—VI—

THE MAN IN THE MASK

Again a clock somewhere in the house chimed the hour. And again.

One o'clock.

Two o'clock.

The embers in the fireplace had long since turned to black charred things. Locke raised his head. Two o'clock! He had not been conscious of it when the last little glow had died away. He had turned out the light when Polly had gone—and had sat there staring at the dying fire. He had not put on another log. The fire was dead now—quite dead. He had been staring into a black fireplace—that was as black as the room itself.

Two o'clock!

He stood up, and, going to the windows, flung back the portières. It was still blowing hard; but the moon was beginning to show through the scudding clouds. He brushed his hand heavily across his eyes. It was very still in the house; but the stillness itself seemed a disquiet, untranquil, chaotic thing. Polly! Yes, Polly had filled his thoughts during those two hours—Polly, and Captain Francis Newcombe. But he had not forgotten withal the bizarre appointment he was to keep with Mr. Marlin in the aquarium—at a quarter past two. One would not be likely to forget so extraordinary a thing in any case, no matter what might meanwhile have intervened—even if Mr. Marlin had not been so grotesquely persistent in his reminders. A dozen times that day the old man had plucked significantly at his, Locke's, coat sleeve, or had signalled mysteriously with his finger to his lips; and twice, with a childish titter, the old man had come upon him unexpectedly and had said exactly the same thing on each occasion.

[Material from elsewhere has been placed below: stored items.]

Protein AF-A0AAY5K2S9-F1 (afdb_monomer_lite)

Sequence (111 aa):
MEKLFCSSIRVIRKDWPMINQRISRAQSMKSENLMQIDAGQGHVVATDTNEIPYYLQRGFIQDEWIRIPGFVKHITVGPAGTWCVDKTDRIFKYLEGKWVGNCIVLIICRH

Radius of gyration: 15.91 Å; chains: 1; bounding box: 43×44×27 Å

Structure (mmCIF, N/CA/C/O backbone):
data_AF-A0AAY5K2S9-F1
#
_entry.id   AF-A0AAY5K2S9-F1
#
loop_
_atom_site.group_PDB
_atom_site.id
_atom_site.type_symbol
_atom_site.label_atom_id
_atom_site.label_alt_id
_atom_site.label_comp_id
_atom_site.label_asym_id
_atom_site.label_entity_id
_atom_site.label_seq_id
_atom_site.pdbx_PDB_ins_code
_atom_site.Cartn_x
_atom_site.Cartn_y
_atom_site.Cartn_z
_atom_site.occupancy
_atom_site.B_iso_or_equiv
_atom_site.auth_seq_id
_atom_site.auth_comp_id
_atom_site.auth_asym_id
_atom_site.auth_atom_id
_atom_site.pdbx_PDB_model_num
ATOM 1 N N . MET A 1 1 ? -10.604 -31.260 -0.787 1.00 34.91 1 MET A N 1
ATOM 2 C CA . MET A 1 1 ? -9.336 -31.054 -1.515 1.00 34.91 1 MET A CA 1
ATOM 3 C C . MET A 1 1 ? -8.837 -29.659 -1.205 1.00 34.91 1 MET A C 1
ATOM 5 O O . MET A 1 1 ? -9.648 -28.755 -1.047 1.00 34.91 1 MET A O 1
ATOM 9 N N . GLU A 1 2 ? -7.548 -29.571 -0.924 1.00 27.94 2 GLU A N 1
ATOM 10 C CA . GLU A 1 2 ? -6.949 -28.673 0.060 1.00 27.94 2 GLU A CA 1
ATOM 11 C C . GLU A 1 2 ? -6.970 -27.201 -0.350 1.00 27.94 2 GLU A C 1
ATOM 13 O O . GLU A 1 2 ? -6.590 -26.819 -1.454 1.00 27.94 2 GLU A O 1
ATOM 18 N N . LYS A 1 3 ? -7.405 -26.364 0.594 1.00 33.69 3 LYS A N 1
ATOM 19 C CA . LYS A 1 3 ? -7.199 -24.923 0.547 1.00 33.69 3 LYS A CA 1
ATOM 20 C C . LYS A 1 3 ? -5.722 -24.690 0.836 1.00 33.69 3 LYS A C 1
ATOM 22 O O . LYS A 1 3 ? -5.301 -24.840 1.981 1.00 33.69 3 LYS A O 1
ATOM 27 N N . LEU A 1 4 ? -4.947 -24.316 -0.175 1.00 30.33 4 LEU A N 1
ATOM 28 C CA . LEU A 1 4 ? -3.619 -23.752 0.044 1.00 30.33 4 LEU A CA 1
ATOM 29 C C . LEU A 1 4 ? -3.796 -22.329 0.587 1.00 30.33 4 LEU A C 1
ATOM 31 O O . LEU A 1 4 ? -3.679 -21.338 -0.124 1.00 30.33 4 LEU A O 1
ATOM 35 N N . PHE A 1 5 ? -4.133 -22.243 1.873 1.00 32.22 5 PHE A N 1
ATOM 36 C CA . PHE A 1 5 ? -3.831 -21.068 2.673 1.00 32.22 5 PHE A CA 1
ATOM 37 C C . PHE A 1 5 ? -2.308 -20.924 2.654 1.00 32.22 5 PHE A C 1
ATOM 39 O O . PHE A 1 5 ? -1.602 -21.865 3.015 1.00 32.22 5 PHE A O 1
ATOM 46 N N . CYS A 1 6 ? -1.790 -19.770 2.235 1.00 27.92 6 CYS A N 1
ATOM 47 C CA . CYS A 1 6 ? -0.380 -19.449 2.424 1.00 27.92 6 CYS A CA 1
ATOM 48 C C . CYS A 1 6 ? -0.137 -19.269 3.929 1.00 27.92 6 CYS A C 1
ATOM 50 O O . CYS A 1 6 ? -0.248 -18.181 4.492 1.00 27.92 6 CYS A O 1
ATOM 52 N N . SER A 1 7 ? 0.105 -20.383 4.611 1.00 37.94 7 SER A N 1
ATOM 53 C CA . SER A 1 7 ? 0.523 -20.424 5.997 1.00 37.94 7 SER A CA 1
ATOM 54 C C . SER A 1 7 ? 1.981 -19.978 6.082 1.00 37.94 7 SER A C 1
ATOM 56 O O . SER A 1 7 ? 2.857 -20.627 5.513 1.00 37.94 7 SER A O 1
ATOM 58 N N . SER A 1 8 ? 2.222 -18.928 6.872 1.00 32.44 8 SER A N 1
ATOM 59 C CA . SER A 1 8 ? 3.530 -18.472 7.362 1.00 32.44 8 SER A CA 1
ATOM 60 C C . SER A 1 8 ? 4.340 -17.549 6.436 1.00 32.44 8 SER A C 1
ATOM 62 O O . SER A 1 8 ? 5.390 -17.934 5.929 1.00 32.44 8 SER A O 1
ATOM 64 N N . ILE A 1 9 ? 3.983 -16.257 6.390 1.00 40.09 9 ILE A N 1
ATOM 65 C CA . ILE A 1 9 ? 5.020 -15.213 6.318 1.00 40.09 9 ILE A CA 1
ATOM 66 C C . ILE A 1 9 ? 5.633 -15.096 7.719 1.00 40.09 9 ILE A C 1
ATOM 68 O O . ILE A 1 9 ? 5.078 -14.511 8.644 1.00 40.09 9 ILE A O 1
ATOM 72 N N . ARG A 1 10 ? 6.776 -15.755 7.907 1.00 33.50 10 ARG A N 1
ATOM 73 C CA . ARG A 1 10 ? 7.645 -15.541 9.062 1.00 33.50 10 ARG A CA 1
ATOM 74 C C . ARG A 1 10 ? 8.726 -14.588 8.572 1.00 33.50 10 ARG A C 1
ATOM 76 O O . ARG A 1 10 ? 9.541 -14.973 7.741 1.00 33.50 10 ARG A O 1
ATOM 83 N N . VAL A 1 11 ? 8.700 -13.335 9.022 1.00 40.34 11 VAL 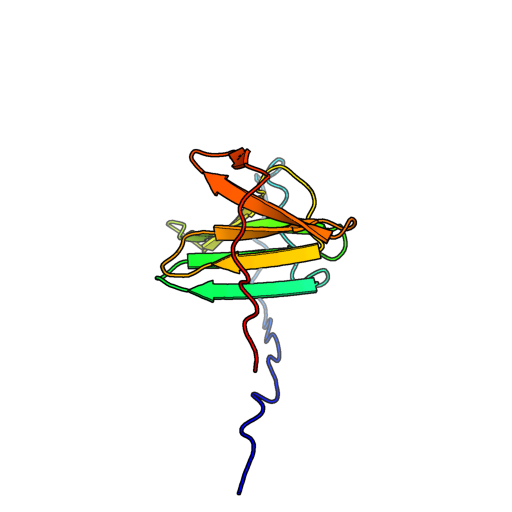A N 1
ATOM 84 C CA . VAL A 1 11 ? 9.768 -12.377 8.710 1.00 40.34 11 VAL A CA 1
ATOM 85 C C . VAL A 1 11 ? 11.036 -12.873 9.403 1.00 40.34 11 VAL A C 1
ATOM 87 O O . VAL A 1 11 ? 11.202 -12.710 10.609 1.00 40.34 11 VAL A O 1
ATOM 90 N N . ILE A 1 12 ? 11.924 -13.526 8.655 1.00 34.12 12 ILE A N 1
ATOM 91 C CA . ILE A 1 12 ? 13.255 -13.884 9.140 1.00 34.12 12 ILE A CA 1
ATOM 92 C C . ILE A 1 12 ? 14.103 -12.611 9.058 1.00 34.12 12 ILE A C 1
ATOM 94 O O . ILE A 1 12 ? 14.753 -12.358 8.049 1.00 34.12 12 ILE A O 1
ATOM 98 N N . ARG A 1 13 ? 14.102 -11.782 10.108 1.00 37.06 13 ARG A N 1
ATOM 99 C CA . ARG A 1 13 ? 15.240 -10.883 10.334 1.00 37.06 13 ARG A CA 1
ATOM 100 C C . ARG A 1 13 ? 16.323 -11.705 11.028 1.00 37.06 13 ARG A C 1
ATOM 102 O O . ARG A 1 13 ? 16.205 -11.977 12.216 1.00 37.06 13 ARG A O 1
ATOM 109 N N . LYS A 1 14 ? 17.346 -12.124 10.284 1.00 33.75 14 LYS A N 1
ATOM 110 C CA . LYS A 1 14 ? 18.642 -12.497 10.860 1.00 33.75 14 LYS A CA 1
ATOM 111 C C . LYS A 1 14 ? 19.627 -11.385 10.521 1.00 33.75 14 LYS A C 1
ATOM 113 O O . LYS A 1 14 ? 19.952 -11.191 9.357 1.00 33.75 14 LYS A O 1
ATOM 118 N N . ASP A 1 15 ? 19.971 -10.630 11.558 1.00 39.75 15 ASP A N 1
ATOM 119 C CA . ASP A 1 15 ? 21.231 -9.922 11.778 1.00 39.75 15 ASP A CA 1
ATOM 120 C C . ASP A 1 15 ? 21.821 -9.168 10.577 1.00 39.75 15 ASP A C 1
ATOM 122 O O . ASP A 1 15 ? 22.611 -9.706 9.805 1.00 39.75 15 ASP A O 1
ATOM 126 N N . TRP A 1 16 ? 21.504 -7.873 10.473 1.00 34.28 16 TRP A N 1
ATOM 127 C CA . TRP A 1 16 ? 22.312 -6.939 9.686 1.00 34.28 16 TRP A CA 1
ATOM 128 C C . TRP A 1 16 ? 23.080 -6.007 10.632 1.00 34.28 16 TRP A C 1
ATOM 130 O O . TRP A 1 16 ? 22.457 -5.410 11.518 1.00 34.28 16 TRP A O 1
ATOM 140 N N . PRO A 1 17 ? 24.411 -5.866 10.486 1.00 38.12 17 PRO A N 1
ATOM 141 C CA . PRO A 1 17 ? 25.193 -4.991 11.341 1.00 38.12 17 PRO A CA 1
ATOM 142 C C . PRO A 1 17 ? 24.791 -3.538 11.084 1.00 38.12 17 PRO A C 1
ATOM 144 O O . PRO A 1 17 ? 24.748 -3.059 9.951 1.00 38.12 17 PRO A O 1
ATOM 147 N N . MET A 1 18 ? 24.484 -2.838 12.172 1.00 40.06 18 MET A N 1
ATOM 148 C CA . MET A 1 18 ? 24.182 -1.412 12.190 1.00 40.06 18 MET A CA 1
ATOM 149 C C . MET A 1 18 ? 25.396 -0.619 11.687 1.00 40.06 18 MET A C 1
ATOM 151 O O . MET A 1 18 ? 26.308 -0.327 12.458 1.00 40.06 18 MET A O 1
ATOM 155 N N . ILE A 1 19 ? 25.407 -0.239 10.408 1.00 44.91 19 ILE A N 1
ATOM 156 C CA . ILE A 1 19 ? 26.284 0.829 9.918 1.00 44.91 19 ILE A CA 1
ATOM 157 C C . ILE A 1 19 ? 25.483 2.127 9.997 1.00 44.91 19 ILE A C 1
ATOM 159 O O . ILE A 1 19 ? 24.505 2.347 9.286 1.00 44.91 19 ILE A O 1
ATOM 163 N N . ASN A 1 20 ? 25.876 2.934 10.975 1.00 45.47 20 ASN A N 1
ATOM 164 C CA . ASN A 1 20 ? 25.220 4.149 11.424 1.00 45.47 20 ASN A CA 1
ATOM 165 C C . ASN A 1 20 ? 25.481 5.359 10.507 1.00 45.47 20 ASN A C 1
ATOM 167 O O . ASN A 1 20 ? 26.565 5.509 9.955 1.00 45.47 20 ASN A O 1
ATOM 171 N N . GLN A 1 21 ? 24.510 6.282 10.559 1.00 48.19 21 GLN A N 1
ATOM 172 C CA . GLN A 1 21 ? 24.540 7.725 10.255 1.00 48.19 21 GLN A CA 1
ATOM 173 C C . GLN A 1 21 ? 24.086 8.202 8.859 1.00 48.19 21 GLN A C 1
ATOM 175 O O . GLN A 1 21 ? 24.742 7.991 7.848 1.00 48.19 21 GLN A O 1
ATOM 180 N N . ARG A 1 22 ? 23.017 9.027 8.903 1.00 39.16 22 ARG A N 1
ATOM 181 C CA . ARG A 1 22 ? 22.392 9.885 7.862 1.00 39.16 22 ARG A CA 1
ATOM 182 C C . ARG A 1 22 ? 21.190 9.324 7.092 1.00 39.16 22 ARG A C 1
ATOM 184 O O . ARG A 1 22 ? 21.185 9.376 5.873 1.00 39.16 22 ARG A O 1
ATOM 191 N N . ILE A 1 23 ? 20.098 8.974 7.778 1.00 50.19 23 ILE A N 1
ATOM 192 C CA . ILE A 1 23 ? 18.747 9.142 7.195 1.00 50.19 23 ILE A CA 1
ATOM 193 C C . ILE A 1 23 ? 17.797 9.700 8.263 1.00 50.19 23 ILE A C 1
ATOM 195 O O . ILE A 1 23 ? 16.835 9.075 8.695 1.00 50.19 23 ILE A O 1
ATOM 199 N N . SER A 1 24 ? 18.077 10.910 8.741 1.00 45.03 24 SER A N 1
ATOM 200 C CA . SER A 1 24 ? 17.095 11.702 9.479 1.00 45.03 24 SER A CA 1
ATOM 201 C C . SER A 1 24 ? 16.250 12.490 8.478 1.00 45.03 24 SER A C 1
ATOM 203 O O . SER A 1 24 ? 16.498 13.679 8.307 1.00 45.03 24 SER A O 1
ATOM 205 N N . ARG A 1 25 ? 15.297 11.833 7.781 1.00 44.62 25 ARG A N 1
ATOM 206 C CA . ARG A 1 25 ? 14.075 12.491 7.238 1.00 44.62 25 ARG A CA 1
ATOM 207 C C . ARG A 1 25 ? 13.075 11.635 6.446 1.00 44.62 25 ARG A C 1
ATOM 209 O O . ARG A 1 25 ? 11.987 12.145 6.199 1.00 44.62 25 ARG A O 1
ATOM 216 N N . ALA A 1 26 ? 13.347 10.380 6.099 1.00 44.50 26 ALA A N 1
ATOM 217 C CA . ALA A 1 26 ? 12.327 9.520 5.487 1.00 44.50 26 ALA A CA 1
ATOM 218 C C . ALA A 1 26 ? 11.657 8.651 6.565 1.00 44.50 26 ALA A C 1
ATOM 220 O O . ALA A 1 26 ? 12.315 7.849 7.226 1.00 44.50 26 ALA A O 1
ATOM 221 N N . GLN A 1 27 ? 10.352 8.832 6.792 1.00 56.34 27 GLN A N 1
ATOM 222 C CA . GLN A 1 27 ? 9.558 7.917 7.619 1.00 56.34 27 GLN A CA 1
ATOM 223 C C . GLN A 1 27 ? 9.421 6.584 6.872 1.00 56.34 27 GLN A C 1
ATOM 225 O O . GLN A 1 27 ? 8.480 6.400 6.107 1.00 56.34 27 GLN A O 1
ATOM 230 N N . SER A 1 28 ? 10.375 5.675 7.064 1.00 61.28 28 SER A N 1
ATOM 231 C CA . SER A 1 28 ? 10.301 4.319 6.520 1.00 61.28 28 SER A CA 1
ATOM 232 C C . SER A 1 28 ? 9.297 3.484 7.322 1.00 61.28 28 SER A C 1
ATOM 234 O O . SER A 1 28 ? 9.298 3.524 8.558 1.00 61.28 28 SER A O 1
ATOM 236 N N . MET A 1 29 ? 8.431 2.738 6.633 1.00 62.81 29 MET A N 1
ATOM 237 C CA . MET A 1 29 ? 7.478 1.830 7.274 1.00 62.81 29 MET A CA 1
ATOM 238 C C . MET A 1 29 ? 8.233 0.739 8.041 1.00 62.81 29 MET A C 1
ATOM 240 O O . MET A 1 29 ? 9.025 -0.015 7.471 1.00 62.81 29 MET A O 1
ATOM 244 N N . LYS A 1 30 ? 7.969 0.617 9.344 1.00 68.06 30 LYS A N 1
ATOM 245 C CA . LYS A 1 30 ? 8.514 -0.482 10.145 1.00 68.06 30 LYS A CA 1
ATOM 246 C C . LYS A 1 30 ? 7.624 -1.715 10.016 1.00 68.06 30 LYS A C 1
ATOM 248 O O . LYS A 1 30 ? 6.417 -1.629 10.210 1.00 68.06 30 LYS A O 1
ATOM 253 N N . SER A 1 31 ? 8.229 -2.878 9.770 1.00 64.31 31 SER A N 1
ATOM 254 C CA . SER A 1 31 ? 7.508 -4.155 9.613 1.00 64.31 31 SER A CA 1
ATOM 255 C C . SER A 1 31 ? 6.667 -4.560 10.830 1.00 64.31 31 SER A C 1
ATOM 257 O O . SER A 1 31 ? 5.715 -5.311 10.678 1.00 64.31 31 SER A O 1
ATOM 259 N N . GLU A 1 32 ? 7.010 -4.073 12.026 1.00 65.81 32 GLU A N 1
ATOM 260 C CA . GLU A 1 32 ? 6.257 -4.300 13.273 1.00 65.81 32 GLU A CA 1
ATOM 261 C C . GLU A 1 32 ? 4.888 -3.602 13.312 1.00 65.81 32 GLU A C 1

"Tee-hee, tee-hee!" the old man had tittered. "It is all right for to-night, my boy—you will see—you will see. And they thought I was a fool. Do not say a word. Keep quiet—keep quiet—you will see."

What would he see? What would he learn? Much—or little? Would it be only the babble of a sick brain? Queer, strange, almost impossible conditions in this house! Where would they climax—and how? Whose hand held the trumps?